:: WHAT THE TASK REQUIRES ::
Restate word for word the lines of the data below, from the first through the one that has "Radius of gyration: 32.67".

:: THE INPUT ::
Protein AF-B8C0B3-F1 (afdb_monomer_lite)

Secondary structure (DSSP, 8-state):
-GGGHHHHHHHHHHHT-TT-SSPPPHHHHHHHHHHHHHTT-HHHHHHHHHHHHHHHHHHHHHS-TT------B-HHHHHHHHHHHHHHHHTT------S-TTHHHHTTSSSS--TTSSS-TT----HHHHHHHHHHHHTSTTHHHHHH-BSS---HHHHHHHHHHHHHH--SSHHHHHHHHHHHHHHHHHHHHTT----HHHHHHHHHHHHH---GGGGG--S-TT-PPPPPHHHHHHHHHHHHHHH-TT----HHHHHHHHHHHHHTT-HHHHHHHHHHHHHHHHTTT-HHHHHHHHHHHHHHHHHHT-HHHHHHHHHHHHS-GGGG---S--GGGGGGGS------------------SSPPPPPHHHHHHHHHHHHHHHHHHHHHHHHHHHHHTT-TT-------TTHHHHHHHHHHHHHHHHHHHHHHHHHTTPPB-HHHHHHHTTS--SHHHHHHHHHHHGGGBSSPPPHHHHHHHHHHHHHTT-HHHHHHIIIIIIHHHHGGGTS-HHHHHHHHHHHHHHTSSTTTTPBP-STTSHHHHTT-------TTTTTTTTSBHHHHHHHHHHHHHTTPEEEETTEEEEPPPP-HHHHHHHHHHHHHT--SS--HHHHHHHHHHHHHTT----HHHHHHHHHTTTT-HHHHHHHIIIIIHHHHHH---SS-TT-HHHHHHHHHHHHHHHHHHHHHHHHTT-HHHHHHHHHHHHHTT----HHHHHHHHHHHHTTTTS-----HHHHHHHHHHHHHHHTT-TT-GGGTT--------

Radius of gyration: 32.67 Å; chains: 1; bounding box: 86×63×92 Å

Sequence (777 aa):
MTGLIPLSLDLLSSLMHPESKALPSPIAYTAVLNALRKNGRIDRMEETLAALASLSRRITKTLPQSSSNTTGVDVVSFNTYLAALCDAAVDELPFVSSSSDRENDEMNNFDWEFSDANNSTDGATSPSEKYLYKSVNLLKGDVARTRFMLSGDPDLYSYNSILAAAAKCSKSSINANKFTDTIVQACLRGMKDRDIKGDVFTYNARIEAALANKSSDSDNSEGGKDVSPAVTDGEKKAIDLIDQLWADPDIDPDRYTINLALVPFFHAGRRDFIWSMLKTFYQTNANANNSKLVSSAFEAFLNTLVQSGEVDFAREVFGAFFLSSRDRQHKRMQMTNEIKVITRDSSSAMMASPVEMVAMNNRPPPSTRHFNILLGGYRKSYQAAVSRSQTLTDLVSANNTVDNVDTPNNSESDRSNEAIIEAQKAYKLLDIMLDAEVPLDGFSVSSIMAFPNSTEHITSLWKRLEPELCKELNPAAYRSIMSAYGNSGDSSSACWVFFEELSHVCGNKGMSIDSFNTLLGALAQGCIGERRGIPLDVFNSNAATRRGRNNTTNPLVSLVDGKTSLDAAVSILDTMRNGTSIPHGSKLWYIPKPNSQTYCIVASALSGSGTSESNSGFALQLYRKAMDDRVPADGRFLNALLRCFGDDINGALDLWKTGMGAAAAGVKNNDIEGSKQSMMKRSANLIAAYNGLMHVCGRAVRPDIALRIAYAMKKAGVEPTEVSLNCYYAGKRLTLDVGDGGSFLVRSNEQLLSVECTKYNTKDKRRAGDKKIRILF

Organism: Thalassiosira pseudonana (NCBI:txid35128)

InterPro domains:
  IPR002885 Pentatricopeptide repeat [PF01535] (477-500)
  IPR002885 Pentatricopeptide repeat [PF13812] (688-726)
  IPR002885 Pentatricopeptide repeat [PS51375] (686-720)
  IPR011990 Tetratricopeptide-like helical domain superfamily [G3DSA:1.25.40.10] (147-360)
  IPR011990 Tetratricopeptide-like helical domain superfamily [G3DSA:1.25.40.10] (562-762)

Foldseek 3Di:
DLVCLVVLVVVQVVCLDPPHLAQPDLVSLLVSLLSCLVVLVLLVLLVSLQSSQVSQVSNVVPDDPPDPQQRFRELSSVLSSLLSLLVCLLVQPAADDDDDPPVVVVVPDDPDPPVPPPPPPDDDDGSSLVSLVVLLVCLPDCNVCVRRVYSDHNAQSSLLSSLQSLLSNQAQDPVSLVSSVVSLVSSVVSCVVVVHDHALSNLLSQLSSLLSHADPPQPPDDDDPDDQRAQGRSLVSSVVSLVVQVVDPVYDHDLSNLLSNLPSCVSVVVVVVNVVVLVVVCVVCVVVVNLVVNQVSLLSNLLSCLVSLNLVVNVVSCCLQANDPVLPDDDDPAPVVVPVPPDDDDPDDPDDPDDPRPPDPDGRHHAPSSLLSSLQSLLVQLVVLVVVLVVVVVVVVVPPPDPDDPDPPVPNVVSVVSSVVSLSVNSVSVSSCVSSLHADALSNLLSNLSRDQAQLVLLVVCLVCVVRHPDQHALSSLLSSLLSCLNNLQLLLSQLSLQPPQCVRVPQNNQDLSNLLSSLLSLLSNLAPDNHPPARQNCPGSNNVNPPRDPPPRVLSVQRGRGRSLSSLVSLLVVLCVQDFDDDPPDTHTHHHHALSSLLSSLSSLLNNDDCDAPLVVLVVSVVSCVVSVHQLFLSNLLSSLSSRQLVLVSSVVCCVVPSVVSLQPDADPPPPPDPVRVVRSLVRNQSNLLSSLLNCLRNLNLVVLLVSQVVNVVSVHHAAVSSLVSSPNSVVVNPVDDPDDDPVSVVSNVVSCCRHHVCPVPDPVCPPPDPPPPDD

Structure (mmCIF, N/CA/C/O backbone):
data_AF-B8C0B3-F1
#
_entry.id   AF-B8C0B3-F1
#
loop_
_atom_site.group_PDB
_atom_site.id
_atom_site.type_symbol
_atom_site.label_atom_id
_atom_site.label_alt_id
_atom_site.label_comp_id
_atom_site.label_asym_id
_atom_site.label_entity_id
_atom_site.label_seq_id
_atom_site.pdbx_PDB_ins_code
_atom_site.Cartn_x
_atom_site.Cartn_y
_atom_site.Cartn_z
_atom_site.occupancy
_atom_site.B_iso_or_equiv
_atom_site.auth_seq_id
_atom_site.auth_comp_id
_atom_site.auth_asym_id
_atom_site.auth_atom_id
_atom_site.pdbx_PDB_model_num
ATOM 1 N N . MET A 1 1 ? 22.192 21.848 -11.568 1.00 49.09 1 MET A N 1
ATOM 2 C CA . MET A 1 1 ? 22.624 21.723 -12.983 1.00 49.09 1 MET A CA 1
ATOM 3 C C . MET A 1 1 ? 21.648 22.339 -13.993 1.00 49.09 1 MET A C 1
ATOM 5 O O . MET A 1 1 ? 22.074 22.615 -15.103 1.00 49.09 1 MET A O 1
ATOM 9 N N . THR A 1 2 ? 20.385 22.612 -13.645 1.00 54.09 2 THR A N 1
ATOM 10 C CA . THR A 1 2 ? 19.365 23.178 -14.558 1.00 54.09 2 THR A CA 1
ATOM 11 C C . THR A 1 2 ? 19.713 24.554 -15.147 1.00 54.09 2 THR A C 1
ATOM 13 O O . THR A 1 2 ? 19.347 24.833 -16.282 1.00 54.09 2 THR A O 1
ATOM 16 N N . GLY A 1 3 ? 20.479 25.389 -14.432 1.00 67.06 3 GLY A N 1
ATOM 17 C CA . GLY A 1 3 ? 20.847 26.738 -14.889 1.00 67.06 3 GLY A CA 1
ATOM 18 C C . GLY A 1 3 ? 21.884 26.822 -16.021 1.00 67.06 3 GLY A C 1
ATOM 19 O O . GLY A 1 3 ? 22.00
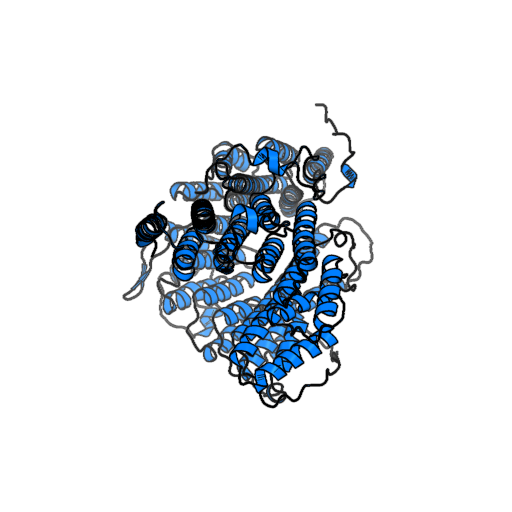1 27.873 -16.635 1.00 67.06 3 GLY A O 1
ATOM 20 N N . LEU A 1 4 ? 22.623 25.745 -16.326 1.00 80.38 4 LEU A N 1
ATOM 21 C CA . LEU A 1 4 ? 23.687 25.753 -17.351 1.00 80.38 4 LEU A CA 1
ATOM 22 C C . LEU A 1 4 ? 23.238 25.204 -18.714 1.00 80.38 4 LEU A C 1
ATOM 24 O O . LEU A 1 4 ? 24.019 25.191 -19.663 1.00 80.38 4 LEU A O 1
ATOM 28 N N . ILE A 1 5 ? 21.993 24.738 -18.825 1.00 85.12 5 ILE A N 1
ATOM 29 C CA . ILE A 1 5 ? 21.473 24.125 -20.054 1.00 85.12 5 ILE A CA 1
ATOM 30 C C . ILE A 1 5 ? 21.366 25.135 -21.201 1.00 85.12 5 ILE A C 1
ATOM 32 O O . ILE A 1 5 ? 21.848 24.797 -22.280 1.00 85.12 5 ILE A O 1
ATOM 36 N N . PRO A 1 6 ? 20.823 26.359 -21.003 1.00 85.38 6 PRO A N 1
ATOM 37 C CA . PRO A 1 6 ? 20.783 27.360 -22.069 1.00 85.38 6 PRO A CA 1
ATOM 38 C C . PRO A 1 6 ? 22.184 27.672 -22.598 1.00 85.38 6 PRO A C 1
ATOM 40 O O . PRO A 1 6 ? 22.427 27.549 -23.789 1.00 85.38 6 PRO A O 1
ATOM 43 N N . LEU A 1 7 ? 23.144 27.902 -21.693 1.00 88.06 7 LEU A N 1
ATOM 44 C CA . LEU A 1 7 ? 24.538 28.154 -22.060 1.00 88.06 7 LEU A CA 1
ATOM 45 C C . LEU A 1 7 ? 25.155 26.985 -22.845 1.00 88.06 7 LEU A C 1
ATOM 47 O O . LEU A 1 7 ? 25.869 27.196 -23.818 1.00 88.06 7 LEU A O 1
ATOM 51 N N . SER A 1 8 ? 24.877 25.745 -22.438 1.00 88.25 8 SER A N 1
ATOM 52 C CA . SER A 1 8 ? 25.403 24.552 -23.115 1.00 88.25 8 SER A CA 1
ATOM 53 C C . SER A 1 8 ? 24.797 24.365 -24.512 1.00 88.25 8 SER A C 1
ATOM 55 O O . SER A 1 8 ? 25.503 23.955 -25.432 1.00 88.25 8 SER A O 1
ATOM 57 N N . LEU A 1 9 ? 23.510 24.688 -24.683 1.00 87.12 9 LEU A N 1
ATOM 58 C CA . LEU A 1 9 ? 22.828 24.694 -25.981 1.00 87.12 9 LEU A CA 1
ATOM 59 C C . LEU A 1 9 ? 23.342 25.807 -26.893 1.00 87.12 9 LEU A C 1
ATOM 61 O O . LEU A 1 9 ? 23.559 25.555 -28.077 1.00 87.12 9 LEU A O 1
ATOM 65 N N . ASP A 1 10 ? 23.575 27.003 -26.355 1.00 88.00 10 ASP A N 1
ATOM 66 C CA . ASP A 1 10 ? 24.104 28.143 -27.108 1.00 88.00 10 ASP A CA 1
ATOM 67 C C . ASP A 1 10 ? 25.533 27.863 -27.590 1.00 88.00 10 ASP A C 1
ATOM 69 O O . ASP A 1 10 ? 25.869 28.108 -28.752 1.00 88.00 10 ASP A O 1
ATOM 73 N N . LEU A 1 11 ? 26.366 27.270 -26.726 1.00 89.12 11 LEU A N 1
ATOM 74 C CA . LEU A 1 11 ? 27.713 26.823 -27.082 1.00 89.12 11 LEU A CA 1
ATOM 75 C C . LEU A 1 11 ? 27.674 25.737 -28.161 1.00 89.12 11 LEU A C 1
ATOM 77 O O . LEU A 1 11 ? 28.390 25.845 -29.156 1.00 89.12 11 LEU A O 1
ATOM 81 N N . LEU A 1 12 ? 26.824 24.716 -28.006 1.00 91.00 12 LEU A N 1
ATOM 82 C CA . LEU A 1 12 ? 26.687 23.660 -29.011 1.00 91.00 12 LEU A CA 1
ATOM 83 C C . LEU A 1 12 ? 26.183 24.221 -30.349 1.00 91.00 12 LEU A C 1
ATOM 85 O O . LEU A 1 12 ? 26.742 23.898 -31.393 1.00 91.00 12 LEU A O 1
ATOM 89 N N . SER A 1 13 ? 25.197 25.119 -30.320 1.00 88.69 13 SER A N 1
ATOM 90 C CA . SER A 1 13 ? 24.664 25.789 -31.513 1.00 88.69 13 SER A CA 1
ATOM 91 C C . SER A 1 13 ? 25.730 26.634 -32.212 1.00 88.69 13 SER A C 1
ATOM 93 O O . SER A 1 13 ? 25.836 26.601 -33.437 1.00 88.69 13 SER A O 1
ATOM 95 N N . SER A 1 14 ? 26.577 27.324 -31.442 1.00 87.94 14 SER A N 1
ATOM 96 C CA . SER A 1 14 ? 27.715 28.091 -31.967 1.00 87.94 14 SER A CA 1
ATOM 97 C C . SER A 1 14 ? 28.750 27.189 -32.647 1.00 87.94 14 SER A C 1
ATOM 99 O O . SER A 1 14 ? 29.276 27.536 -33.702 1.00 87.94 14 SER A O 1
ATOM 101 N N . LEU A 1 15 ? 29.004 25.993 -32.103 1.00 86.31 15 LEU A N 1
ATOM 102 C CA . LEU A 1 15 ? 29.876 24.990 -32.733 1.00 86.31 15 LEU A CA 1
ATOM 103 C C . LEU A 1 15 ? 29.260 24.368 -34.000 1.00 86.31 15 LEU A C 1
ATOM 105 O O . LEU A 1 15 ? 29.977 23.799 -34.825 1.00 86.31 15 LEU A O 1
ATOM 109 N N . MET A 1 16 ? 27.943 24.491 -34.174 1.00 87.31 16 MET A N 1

:: ANSWER SPACE ::
Protein AF-B8C0B3-F1 (afdb_monomer_lite)

Secondary structure (DSSP, 8-state):
-GGGHHHHHHHHHHHT-TT-SSPPPHHHHHHHHHHHHHTT-HHHHHHHHHHHHHHHHHHHHHS-TT------B-HHHHHHHHHHHHHHHHTT------S-TTHHHHTTSSSS--TTSSS-TT----HHHHHHHHHHHHTSTTHHHHHH-BSS---HHHHHHHHHHHHHH--SSHHHHHHHHHHHHHHHHHHHHTT----HHHHHHHHHHHHH---GGGGG--S-TT-PPPPPHHHHHHHHHHHHHHH-TT----HHHHHHHHHHHHHTT-HHHHHHHHHHHHHHHHTTT-HHHHHHHHHHHHHHHHHHT-HHHHHHHHHHHHS-GGGG---S--GGGGGGGS------------------SSPPPPPHHHHHHHHHHHHHHHHHHHHHHHHHHHHHTT-TT-------TTHHHHHHHHHHHHHHHHHHHHHHHHHTTPPB-HHHHHHHTTS--SHHHHHHHHHHHGGGBSSPPPHHHHHHHHHHHHHTT-HHHHHHIIIIIIHHHHGGGTS-HHHHHHHHHHHHHHTSSTTTTPBP-STTSHHHHTT-------TTTTTTTTSBHHHHHHHHHHHHHTTPEEEETTEEEEPPPP-HHHHHHHHHHHHHT--SS--HHHHHHHHHHHHHTT----HHHHHHHHHTTTT-HHHHHHHIIIIIHHHHHH---SS-TT-HHHHHHHHHHHHHHHHHHHHHHHHTT-HHHHHHHHHHHHHTT----HHHHHHHHHHHHTTTTS-----HHHHHHHHHHHHHHHTT-TT-GGGTT--------

Radius of gyration: 32.67 Å; chains: 1; bounding box: 86×63×92 Å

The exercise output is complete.